What you are asked to do - Every line in the records below between the one holding "ATOM 36 O O" and the one holding "ATOM 92 C CA", inclusive, is to be set down exactly; all other lines are to be left out.

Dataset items

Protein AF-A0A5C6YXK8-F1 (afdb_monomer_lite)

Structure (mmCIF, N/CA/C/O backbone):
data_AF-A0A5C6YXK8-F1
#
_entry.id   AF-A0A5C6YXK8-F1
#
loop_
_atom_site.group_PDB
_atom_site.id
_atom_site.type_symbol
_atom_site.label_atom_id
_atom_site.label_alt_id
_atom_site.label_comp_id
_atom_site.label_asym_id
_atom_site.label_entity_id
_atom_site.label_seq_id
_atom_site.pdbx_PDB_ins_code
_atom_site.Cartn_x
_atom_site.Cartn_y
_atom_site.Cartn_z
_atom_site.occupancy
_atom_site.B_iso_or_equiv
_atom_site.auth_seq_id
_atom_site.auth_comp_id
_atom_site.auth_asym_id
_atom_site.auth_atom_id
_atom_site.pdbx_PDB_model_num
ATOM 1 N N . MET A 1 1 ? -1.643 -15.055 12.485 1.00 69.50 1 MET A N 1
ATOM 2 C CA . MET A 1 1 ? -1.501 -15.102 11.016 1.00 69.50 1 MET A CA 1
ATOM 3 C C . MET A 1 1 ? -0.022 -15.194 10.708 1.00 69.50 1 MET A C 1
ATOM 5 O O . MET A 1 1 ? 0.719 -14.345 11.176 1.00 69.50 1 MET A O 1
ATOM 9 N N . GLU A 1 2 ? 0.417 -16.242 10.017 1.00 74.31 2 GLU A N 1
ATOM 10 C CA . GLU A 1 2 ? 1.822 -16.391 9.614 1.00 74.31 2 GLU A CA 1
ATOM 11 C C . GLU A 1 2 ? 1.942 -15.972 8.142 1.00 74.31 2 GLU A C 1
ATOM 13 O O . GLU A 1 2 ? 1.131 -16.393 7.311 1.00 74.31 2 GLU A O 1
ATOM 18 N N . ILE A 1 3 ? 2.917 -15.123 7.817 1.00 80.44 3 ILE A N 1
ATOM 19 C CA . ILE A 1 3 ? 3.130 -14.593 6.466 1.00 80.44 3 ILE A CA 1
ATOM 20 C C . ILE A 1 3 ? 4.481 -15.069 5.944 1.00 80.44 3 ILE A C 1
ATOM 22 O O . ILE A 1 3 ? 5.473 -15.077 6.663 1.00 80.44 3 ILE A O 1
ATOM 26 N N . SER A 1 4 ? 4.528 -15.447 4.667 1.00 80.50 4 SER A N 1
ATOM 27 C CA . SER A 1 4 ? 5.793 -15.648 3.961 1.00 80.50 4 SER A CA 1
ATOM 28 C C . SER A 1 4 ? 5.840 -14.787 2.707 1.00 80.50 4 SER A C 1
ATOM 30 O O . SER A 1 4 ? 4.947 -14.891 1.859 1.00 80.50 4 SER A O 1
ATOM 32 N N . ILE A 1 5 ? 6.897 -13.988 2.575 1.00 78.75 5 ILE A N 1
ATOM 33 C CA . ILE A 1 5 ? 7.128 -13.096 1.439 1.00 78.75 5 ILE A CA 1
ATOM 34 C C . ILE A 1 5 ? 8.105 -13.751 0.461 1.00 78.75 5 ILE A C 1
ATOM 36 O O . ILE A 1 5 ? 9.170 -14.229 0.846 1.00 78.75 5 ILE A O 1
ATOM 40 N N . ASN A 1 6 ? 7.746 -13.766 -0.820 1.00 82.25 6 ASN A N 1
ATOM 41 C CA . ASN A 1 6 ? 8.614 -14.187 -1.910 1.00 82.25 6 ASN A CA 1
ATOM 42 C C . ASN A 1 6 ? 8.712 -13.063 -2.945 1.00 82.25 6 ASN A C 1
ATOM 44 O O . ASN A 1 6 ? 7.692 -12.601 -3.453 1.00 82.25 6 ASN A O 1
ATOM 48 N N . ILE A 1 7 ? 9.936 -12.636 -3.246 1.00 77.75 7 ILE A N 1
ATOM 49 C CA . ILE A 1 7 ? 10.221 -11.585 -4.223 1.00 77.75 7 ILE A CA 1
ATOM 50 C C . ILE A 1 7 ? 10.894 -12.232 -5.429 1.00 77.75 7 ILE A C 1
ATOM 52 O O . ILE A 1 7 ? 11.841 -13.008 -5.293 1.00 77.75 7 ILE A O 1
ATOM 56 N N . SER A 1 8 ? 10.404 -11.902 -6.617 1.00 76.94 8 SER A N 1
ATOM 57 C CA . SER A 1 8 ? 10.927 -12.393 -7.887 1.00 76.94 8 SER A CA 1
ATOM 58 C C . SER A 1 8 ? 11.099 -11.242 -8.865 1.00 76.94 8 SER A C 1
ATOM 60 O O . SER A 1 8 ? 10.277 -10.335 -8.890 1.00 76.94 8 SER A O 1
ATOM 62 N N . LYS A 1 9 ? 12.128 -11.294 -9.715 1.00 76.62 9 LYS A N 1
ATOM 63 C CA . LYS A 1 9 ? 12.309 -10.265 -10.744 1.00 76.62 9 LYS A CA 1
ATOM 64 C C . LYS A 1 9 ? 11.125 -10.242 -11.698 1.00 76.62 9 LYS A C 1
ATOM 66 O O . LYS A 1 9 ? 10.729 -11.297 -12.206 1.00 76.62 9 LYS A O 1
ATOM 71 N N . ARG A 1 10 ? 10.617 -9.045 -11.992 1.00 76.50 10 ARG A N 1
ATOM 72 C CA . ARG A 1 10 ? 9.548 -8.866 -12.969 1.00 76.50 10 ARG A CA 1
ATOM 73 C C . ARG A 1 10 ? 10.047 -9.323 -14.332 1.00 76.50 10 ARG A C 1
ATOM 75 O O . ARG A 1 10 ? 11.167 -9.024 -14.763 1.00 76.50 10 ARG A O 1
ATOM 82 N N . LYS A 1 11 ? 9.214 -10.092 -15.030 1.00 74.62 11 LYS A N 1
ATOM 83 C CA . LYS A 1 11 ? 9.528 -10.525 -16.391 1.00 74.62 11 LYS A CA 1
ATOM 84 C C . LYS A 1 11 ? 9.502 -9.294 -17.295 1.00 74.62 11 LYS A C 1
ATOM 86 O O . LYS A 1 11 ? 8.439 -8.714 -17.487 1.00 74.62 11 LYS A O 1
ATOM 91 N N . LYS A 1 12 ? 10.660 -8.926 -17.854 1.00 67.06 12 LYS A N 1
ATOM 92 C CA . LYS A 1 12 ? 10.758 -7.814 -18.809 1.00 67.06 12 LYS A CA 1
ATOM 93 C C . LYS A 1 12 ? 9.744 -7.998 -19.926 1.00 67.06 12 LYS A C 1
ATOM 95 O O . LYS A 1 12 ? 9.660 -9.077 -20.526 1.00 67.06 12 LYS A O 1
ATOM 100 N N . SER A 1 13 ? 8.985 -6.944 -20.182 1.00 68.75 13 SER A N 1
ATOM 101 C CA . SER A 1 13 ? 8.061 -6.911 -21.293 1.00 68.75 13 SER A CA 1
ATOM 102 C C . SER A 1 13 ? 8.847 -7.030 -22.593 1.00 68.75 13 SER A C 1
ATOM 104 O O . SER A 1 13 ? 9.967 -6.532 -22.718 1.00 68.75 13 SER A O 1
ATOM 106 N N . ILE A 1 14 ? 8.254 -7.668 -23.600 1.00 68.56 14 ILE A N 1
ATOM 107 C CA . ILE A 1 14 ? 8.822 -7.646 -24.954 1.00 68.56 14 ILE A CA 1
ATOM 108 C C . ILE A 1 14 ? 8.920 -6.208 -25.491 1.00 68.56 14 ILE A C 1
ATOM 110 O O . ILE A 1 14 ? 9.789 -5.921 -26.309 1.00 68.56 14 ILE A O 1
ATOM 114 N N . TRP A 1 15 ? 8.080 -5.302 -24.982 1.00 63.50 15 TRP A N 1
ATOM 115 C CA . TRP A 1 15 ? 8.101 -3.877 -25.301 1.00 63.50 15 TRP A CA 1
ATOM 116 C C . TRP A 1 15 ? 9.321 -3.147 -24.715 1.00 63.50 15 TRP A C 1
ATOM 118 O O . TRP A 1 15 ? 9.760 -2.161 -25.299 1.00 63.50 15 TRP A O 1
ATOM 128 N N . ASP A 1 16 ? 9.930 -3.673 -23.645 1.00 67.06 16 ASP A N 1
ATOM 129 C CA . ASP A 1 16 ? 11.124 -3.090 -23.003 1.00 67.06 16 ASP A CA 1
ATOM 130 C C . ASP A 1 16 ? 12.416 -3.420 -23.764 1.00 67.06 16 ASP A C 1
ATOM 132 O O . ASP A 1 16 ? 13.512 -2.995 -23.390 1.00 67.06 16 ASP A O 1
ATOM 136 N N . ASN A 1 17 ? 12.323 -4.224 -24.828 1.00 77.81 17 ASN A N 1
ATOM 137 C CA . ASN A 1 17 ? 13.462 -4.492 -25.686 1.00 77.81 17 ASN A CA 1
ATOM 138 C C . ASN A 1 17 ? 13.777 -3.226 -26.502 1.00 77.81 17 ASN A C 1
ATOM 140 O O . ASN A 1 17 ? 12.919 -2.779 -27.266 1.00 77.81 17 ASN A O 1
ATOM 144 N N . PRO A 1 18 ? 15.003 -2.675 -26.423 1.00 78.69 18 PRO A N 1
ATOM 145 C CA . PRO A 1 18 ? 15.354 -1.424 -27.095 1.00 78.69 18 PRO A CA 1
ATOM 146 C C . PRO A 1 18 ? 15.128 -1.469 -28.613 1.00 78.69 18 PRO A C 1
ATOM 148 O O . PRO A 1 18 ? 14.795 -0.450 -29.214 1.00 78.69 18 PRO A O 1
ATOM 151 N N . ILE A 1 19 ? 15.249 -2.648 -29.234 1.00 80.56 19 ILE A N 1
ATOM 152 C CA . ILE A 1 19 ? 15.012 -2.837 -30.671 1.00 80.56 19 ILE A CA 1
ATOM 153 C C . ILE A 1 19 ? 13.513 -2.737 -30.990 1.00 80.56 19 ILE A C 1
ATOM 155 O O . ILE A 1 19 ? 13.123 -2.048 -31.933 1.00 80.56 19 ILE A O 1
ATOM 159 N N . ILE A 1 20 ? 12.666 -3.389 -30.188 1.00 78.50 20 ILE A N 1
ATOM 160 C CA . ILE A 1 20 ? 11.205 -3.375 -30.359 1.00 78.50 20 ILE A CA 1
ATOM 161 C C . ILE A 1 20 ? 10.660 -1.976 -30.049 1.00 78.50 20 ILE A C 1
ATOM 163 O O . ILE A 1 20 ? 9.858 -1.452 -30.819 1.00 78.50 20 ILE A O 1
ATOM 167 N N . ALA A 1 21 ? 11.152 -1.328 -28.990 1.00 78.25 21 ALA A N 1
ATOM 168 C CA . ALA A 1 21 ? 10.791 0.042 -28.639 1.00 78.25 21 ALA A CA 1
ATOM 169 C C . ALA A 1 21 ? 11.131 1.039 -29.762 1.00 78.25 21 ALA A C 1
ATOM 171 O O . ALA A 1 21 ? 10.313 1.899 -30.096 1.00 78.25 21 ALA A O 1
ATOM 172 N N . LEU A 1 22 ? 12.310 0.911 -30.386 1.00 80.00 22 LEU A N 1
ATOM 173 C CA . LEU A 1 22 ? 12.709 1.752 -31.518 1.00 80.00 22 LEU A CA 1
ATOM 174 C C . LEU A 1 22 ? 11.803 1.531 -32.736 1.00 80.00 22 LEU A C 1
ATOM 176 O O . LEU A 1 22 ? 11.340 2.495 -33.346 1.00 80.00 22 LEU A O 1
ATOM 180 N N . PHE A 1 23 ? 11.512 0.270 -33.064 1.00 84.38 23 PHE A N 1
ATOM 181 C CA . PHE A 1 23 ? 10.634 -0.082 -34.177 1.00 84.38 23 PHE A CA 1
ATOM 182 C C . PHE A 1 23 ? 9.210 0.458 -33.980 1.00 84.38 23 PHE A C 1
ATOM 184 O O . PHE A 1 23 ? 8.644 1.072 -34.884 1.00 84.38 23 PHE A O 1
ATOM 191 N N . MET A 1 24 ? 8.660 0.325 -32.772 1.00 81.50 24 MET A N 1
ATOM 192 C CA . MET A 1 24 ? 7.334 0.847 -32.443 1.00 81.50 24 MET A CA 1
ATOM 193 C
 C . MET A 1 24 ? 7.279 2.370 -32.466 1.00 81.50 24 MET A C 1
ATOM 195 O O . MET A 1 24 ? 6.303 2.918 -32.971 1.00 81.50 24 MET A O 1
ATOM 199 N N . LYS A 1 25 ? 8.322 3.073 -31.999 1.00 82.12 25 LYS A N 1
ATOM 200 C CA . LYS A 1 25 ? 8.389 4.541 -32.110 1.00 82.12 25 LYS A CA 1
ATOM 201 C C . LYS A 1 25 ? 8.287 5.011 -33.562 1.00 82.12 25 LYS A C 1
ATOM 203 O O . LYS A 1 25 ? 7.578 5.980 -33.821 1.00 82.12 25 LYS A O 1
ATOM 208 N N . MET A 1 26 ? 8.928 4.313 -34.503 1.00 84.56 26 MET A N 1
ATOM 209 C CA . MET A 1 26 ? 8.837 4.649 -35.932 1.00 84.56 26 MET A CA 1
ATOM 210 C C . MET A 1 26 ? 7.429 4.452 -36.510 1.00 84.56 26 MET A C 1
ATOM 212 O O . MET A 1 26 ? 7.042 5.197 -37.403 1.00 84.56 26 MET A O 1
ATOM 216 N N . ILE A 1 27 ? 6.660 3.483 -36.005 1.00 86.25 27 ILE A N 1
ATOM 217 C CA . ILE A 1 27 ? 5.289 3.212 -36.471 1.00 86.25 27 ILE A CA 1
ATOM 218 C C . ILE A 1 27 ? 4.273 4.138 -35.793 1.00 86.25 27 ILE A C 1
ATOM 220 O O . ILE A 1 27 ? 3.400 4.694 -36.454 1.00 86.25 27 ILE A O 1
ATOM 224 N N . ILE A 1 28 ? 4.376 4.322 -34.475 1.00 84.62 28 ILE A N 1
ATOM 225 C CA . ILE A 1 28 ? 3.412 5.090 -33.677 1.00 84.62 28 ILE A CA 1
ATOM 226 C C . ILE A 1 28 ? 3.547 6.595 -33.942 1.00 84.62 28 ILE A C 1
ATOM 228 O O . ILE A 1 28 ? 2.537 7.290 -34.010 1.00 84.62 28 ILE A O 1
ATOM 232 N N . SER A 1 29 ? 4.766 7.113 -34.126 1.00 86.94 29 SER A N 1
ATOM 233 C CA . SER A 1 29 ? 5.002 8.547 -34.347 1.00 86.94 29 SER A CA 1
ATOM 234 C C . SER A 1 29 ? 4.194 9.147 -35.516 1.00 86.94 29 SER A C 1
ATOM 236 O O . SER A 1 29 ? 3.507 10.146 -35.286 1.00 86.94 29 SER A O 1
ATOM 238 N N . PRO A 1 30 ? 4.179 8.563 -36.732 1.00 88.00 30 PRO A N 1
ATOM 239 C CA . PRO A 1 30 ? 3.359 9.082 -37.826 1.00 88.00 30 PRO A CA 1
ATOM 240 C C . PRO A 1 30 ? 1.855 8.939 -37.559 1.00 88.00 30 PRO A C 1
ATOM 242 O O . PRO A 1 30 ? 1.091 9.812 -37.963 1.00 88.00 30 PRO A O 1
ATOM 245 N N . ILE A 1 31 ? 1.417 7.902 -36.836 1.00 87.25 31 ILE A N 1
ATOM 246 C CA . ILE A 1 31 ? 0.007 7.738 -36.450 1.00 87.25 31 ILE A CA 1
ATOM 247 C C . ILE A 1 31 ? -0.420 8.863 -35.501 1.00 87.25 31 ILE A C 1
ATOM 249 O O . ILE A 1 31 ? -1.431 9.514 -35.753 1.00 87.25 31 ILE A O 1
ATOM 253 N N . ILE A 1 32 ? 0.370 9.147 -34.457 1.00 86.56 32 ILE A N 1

==

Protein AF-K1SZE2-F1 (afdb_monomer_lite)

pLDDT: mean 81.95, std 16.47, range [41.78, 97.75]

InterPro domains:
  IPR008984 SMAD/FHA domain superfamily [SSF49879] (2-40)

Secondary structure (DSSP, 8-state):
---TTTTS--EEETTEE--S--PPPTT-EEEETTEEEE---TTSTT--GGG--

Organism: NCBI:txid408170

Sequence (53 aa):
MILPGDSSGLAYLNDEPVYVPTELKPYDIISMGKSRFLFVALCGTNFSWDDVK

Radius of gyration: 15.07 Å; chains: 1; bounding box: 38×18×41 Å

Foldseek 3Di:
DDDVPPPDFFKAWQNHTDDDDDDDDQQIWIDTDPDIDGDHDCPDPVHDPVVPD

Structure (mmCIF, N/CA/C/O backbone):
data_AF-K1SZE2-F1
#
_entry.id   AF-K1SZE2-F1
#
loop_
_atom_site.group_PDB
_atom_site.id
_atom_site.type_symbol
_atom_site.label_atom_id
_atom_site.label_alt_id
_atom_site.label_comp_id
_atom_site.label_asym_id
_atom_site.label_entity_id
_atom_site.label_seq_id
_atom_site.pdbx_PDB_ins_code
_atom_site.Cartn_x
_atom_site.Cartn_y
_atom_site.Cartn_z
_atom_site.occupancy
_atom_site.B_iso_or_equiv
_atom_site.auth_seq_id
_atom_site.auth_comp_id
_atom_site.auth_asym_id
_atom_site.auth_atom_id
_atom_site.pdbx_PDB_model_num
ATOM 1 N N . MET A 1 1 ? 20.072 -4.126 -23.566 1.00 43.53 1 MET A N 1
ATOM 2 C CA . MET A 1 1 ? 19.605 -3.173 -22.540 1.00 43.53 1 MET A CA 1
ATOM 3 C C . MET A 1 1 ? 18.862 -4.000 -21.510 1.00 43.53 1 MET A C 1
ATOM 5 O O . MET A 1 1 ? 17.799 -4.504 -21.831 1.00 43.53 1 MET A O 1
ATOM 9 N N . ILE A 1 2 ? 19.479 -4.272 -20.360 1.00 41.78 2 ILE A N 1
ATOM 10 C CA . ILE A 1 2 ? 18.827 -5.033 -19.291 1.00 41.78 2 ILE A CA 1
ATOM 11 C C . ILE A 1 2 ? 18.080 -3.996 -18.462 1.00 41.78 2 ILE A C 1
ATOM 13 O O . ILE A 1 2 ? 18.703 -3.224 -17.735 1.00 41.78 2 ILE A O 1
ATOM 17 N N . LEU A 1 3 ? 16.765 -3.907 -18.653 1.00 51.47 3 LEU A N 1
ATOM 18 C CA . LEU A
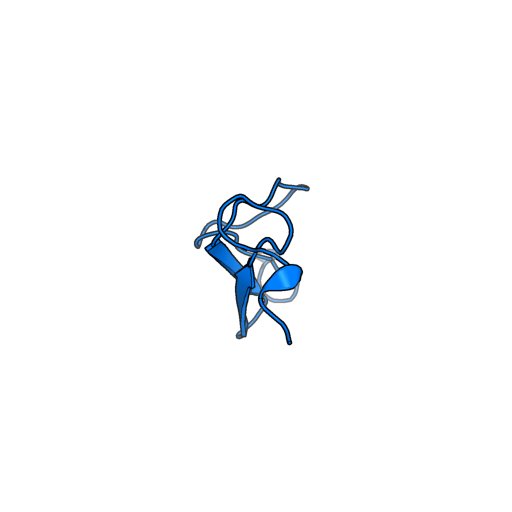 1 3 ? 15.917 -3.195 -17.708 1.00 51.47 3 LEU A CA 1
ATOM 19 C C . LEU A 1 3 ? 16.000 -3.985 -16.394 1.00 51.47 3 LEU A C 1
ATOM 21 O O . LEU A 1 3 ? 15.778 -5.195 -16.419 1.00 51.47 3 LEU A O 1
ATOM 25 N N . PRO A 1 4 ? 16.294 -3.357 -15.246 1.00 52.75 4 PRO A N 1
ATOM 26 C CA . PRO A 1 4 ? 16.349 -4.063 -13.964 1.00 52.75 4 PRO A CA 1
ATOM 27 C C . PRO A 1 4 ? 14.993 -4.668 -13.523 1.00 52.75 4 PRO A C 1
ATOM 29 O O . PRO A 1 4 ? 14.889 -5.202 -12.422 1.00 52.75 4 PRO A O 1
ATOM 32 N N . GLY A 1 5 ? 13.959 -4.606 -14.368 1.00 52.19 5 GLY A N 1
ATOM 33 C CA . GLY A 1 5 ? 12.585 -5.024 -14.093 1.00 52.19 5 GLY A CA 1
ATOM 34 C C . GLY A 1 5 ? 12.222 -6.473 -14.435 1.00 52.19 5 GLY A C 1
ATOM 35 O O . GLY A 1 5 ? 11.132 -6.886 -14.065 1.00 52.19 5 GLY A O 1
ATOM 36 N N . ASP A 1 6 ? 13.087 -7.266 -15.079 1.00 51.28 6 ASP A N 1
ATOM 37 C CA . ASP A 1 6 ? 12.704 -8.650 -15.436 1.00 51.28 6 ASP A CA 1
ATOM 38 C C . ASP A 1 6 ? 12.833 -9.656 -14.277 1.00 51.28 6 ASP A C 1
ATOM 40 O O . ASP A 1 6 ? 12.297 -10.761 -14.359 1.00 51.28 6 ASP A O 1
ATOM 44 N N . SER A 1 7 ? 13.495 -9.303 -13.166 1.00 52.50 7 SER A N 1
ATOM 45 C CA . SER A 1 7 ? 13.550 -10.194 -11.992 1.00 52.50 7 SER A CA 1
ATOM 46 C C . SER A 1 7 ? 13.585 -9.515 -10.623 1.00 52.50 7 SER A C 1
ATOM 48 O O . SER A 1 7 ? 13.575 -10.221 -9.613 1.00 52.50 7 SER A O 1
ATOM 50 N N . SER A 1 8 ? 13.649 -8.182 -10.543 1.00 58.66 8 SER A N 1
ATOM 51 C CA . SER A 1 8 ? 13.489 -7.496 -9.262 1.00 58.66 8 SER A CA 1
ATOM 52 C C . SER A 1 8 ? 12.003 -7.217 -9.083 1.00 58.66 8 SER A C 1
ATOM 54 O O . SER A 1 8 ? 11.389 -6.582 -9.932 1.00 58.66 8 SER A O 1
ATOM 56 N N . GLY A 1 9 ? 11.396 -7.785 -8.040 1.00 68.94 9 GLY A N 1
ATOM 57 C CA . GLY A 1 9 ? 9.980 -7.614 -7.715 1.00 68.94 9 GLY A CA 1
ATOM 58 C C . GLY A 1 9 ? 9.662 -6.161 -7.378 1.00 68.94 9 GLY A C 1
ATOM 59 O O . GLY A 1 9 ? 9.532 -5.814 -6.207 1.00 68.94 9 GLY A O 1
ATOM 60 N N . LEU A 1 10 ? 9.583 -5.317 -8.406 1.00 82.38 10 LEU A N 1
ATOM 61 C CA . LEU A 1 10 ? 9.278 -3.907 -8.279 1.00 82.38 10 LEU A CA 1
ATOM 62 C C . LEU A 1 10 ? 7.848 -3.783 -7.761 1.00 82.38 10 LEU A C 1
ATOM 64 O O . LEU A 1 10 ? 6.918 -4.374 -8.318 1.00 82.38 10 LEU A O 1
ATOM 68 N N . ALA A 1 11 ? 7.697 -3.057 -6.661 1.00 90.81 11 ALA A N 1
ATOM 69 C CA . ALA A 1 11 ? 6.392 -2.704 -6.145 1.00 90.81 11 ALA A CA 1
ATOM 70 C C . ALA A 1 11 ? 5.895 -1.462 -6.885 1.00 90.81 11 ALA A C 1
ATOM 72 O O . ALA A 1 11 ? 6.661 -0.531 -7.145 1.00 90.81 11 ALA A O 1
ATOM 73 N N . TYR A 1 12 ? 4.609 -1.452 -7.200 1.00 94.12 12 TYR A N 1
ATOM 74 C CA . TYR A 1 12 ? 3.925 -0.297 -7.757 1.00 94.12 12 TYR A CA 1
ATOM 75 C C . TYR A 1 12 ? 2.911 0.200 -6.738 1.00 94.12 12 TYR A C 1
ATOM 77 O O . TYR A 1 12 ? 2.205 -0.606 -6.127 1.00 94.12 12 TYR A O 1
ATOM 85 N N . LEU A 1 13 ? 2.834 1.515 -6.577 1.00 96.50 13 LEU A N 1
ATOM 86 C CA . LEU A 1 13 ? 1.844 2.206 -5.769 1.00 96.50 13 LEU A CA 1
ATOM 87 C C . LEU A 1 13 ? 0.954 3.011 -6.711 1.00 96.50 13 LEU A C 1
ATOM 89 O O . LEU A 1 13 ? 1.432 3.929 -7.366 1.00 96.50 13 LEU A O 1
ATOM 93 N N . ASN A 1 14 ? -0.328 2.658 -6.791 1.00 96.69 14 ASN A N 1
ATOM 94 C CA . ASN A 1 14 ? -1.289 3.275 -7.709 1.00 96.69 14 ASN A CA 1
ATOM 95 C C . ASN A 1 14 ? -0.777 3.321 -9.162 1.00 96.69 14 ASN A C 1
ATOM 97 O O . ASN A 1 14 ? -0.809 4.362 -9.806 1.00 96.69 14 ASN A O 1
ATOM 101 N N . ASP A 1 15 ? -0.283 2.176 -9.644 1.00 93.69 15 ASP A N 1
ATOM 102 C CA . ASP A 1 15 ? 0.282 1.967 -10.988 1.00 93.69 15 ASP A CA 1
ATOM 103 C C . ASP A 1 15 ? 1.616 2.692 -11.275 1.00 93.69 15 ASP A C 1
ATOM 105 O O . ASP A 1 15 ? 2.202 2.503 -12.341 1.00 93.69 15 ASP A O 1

Written solution -
ATOM 36 O O . ILE A 1 5 ? 9.170 -14.229 0.846 1.00 78.75 5 ILE A O 1
ATOM 40 N N . ASN A 1 6 ? 7.746 -13.766 -0.820 1.00 82.25 6 ASN A N 1
ATOM 41 C CA . ASN A 1 6 ? 8.614 -14.187 -1.910 1.00 82.25 6 ASN A CA 1
ATOM 42 C C . ASN A 1 6 ? 8.712 -13.063 -2.945 1.00 82.25 6 ASN A C 1
ATOM 44 O O . ASN A 1 6 ? 7.692 -12.601 -3.453 1.00 82.25 6 ASN A O 1
ATOM 48 N N . ILE A 1 7 ? 9.936 -12.636 -3.246 1.00 77.75 7 ILE A N 1
ATOM 49 C CA . ILE A 1 7 ? 10.221 -11.585 -4.223 1.00 77.75 7 ILE A CA 1
ATOM 50 C C . ILE A 1 7 ? 10.894 -12.232 -5.429 1.00 77.75 7 ILE A C 1
ATOM 52 O O . ILE A 1 7 ? 11.841 -13.008 -5.293 1.00 77.75 7 ILE A O 1
ATOM 56 N N . SER A 1 8 ? 10.404 -11.902 -6.617 1.00 76.94 8 SER A N 1
ATOM 57 C CA . SER A 1 8 ? 10.927 -12.393 -7.887 1.00 76.94 8 SER A CA 1
ATOM 58 C C . SER A 1 8 ? 11.099 -11.242 -8.865 1.00 76.94 8 SER A C 1
ATOM 60 O O . SER A 1 8 ? 10.277 -10.335 -8.890 1.00 76.94 8 SER A O 1
ATOM 62 N N . LYS A 1 9 ? 12.128 -11.294 -9.715 1.00 76.62 9 LYS A N 1
ATOM 63 C CA . LYS A 1 9 ? 12.309 -10.265 -10.744 1.00 76.62 9 LYS A CA 1
ATOM 64 C C . LYS A 1 9 ? 11.125 -10.242 -11.698 1.00 76.62 9 LYS A C 1
ATOM 66 O O . LYS A 1 9 ? 10.729 -11.297 -12.206 1.00 76.62 9 LYS A O 1
ATOM 71 N N . ARG A 1 10 ? 10.617 -9.045 -11.992 1.00 76.50 10 ARG A N 1
ATOM 72 C CA . ARG A 1 10 ? 9.548 -8.866 -12.969 1.00 76.50 10 ARG A CA 1
ATOM 73 C C . ARG A 1 10 ? 10.047 -9.323 -14.332 1.00 76.50 10 ARG A C 1
ATOM 75 O O . ARG A 1 10 ? 11.167 -9.024 -14.763 1.00 76.50 10 ARG A O 1
ATOM 82 N N . LYS A 1 11 ? 9.214 -10.092 -15.030 1.00 74.62 11 LYS A N 1
ATOM 83 C CA . LYS A 1 11 ? 9.528 -10.525 -16.391 1.00 74.62 11 LYS A CA 1
ATOM 84 C C . LYS A 1 11 ? 9.502 -9.294 -17.295 1.00 74.62 11 LYS A C 1
ATOM 86 O O . LYS A 1 11 ? 8.439 -8.714 -17.487 1.00 74.62 11 LYS A O 1
ATOM 91 N N . LYS A 1 12 ? 10.660 -8.926 -17.854 1.00 67.06 12 LYS A N 1
ATOM 92 C CA . LYS A 1 12 ? 10.758 -7.814 -18.809 1.00 67.06 12 LYS A CA 1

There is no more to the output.